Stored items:

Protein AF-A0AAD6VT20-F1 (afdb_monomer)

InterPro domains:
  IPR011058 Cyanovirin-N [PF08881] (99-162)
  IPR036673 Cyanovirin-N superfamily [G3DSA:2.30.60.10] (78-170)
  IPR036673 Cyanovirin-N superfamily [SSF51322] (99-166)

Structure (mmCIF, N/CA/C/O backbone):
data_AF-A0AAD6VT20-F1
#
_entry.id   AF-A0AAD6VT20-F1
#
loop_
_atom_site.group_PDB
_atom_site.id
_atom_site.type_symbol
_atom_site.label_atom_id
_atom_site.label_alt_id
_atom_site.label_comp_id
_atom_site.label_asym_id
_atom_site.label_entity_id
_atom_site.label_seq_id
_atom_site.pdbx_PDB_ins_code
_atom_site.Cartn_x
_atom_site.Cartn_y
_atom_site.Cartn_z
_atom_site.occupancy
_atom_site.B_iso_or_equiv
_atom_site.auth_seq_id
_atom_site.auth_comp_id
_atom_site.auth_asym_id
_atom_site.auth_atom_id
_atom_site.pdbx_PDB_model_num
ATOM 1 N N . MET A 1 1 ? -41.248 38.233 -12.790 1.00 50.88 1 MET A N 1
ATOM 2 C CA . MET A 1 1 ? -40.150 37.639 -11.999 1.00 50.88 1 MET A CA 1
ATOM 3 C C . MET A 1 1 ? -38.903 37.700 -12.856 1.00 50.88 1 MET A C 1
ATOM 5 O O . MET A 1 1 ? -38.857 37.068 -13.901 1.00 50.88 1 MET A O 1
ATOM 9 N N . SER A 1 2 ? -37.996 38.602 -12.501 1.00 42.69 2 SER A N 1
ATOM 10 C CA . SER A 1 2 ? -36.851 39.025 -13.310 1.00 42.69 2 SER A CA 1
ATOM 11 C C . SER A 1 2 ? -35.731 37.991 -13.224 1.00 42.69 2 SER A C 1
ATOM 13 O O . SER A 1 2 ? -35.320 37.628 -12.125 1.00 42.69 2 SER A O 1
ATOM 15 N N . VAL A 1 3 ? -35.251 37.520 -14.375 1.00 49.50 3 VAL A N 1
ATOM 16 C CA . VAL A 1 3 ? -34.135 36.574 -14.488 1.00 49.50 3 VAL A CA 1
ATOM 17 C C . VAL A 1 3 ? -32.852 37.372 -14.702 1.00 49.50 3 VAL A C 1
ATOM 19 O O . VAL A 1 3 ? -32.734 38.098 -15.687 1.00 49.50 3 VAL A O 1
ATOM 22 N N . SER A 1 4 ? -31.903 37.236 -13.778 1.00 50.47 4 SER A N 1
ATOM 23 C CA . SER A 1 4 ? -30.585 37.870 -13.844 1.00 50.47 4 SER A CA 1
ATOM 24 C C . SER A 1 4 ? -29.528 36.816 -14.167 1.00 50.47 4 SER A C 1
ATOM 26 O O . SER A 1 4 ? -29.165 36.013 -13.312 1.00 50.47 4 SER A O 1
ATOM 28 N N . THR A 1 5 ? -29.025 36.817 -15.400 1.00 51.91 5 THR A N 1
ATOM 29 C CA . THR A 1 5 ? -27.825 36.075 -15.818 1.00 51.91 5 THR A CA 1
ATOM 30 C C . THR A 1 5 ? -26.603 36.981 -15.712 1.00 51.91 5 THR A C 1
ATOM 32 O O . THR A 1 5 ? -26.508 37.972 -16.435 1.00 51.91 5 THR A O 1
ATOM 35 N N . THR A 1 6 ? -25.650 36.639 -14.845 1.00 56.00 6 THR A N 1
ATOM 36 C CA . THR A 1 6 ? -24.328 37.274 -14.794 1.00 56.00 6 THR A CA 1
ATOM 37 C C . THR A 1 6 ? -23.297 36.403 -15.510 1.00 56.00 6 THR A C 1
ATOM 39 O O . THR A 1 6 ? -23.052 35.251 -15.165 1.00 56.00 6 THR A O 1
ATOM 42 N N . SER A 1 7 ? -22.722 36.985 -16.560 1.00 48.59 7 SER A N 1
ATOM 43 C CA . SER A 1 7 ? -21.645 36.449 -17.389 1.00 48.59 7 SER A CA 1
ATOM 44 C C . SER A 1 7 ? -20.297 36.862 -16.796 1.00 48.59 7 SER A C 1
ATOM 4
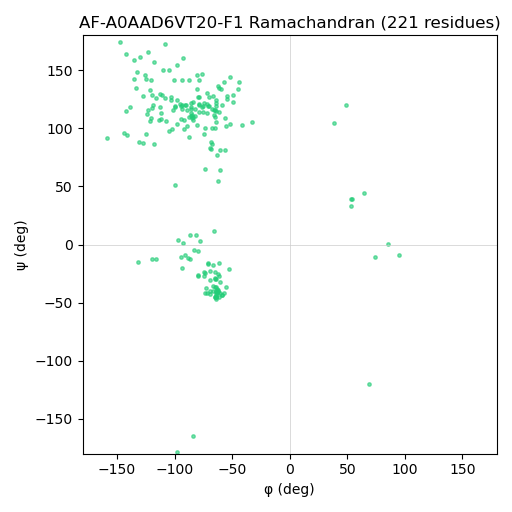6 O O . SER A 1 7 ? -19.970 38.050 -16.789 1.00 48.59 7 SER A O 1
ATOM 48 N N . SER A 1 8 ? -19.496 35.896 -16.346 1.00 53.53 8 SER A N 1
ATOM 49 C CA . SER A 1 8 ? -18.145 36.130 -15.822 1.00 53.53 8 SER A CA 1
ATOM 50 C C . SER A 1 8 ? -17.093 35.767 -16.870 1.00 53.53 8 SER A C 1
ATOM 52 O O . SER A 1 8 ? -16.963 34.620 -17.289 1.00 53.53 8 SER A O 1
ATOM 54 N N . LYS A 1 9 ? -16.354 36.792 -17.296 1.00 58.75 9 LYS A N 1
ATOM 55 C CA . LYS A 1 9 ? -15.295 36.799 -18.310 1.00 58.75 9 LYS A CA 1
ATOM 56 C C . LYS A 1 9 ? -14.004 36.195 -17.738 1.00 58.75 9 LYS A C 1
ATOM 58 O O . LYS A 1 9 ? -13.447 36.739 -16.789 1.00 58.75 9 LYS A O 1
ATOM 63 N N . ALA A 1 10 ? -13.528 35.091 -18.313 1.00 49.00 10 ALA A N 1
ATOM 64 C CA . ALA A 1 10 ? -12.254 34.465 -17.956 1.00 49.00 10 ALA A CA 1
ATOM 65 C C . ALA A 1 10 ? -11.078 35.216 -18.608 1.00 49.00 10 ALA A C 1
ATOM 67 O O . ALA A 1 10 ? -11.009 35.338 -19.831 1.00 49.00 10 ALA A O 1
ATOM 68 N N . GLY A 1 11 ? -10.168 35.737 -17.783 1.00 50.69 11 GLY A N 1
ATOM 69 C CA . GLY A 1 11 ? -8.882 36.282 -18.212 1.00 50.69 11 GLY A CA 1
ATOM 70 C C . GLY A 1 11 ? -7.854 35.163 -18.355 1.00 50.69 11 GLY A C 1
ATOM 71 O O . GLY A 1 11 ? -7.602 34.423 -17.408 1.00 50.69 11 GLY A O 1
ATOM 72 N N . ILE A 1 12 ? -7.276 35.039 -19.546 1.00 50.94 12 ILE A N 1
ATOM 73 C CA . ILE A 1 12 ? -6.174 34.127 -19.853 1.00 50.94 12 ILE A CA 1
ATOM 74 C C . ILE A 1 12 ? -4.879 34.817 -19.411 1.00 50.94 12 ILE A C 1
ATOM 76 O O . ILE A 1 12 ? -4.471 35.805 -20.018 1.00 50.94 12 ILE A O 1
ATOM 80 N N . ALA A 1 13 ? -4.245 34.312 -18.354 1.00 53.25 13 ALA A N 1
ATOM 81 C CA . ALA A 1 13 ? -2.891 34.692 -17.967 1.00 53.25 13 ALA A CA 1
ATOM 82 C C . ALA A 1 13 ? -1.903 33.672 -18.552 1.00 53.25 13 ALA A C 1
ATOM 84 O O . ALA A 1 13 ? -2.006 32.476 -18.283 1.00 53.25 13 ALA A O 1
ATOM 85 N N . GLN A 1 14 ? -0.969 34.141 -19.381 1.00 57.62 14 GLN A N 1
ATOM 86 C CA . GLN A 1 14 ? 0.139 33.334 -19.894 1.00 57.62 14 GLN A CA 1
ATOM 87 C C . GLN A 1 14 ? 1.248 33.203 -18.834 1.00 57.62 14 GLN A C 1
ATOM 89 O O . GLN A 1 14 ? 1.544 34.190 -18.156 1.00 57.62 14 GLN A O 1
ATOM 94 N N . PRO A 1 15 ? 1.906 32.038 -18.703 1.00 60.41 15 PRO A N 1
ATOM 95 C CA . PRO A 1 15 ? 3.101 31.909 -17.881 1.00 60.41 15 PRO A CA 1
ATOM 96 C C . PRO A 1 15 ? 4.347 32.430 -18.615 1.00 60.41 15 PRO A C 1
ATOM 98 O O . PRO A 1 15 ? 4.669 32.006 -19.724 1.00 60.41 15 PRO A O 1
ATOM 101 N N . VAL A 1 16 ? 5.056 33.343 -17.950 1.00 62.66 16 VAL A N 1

**Task**
From the records above, retype only the lines starting at the line that contains "ATOM 55 C CA" and ending at the line that contains "ATOM 67 O O", both included.

**Task answer**
ATOM 55 C CA . LYS A 1 9 ? -15.295 36.799 -18.310 1.00 58.75 9 LYS A CA 1
ATOM 56 C C . LYS A 1 9 ? -14.004 36.195 -17.738 1.00 58.75 9 LYS A C 1
ATOM 58 O O . LYS A 1 9 ? -13.447 36.739 -16.789 1.00 58.75 9 LYS A O 1
ATOM 63 N N . ALA A 1 10 ? -13.528 35.091 -18.313 1.00 49.00 10 ALA A N 1
ATOM 64 C CA . ALA A 1 10 ? -12.254 34.465 -17.956 1.00 49.00 10 ALA A CA 1
ATOM 65 C C . ALA A 1 10 ? -11.078 35.216 -18.608 1.00 49.00 10 ALA A C 1
ATOM 67 O O . ALA A 1 10 ? -11.009 35.338 -19.831 1.00 49.00 10 ALA A O 1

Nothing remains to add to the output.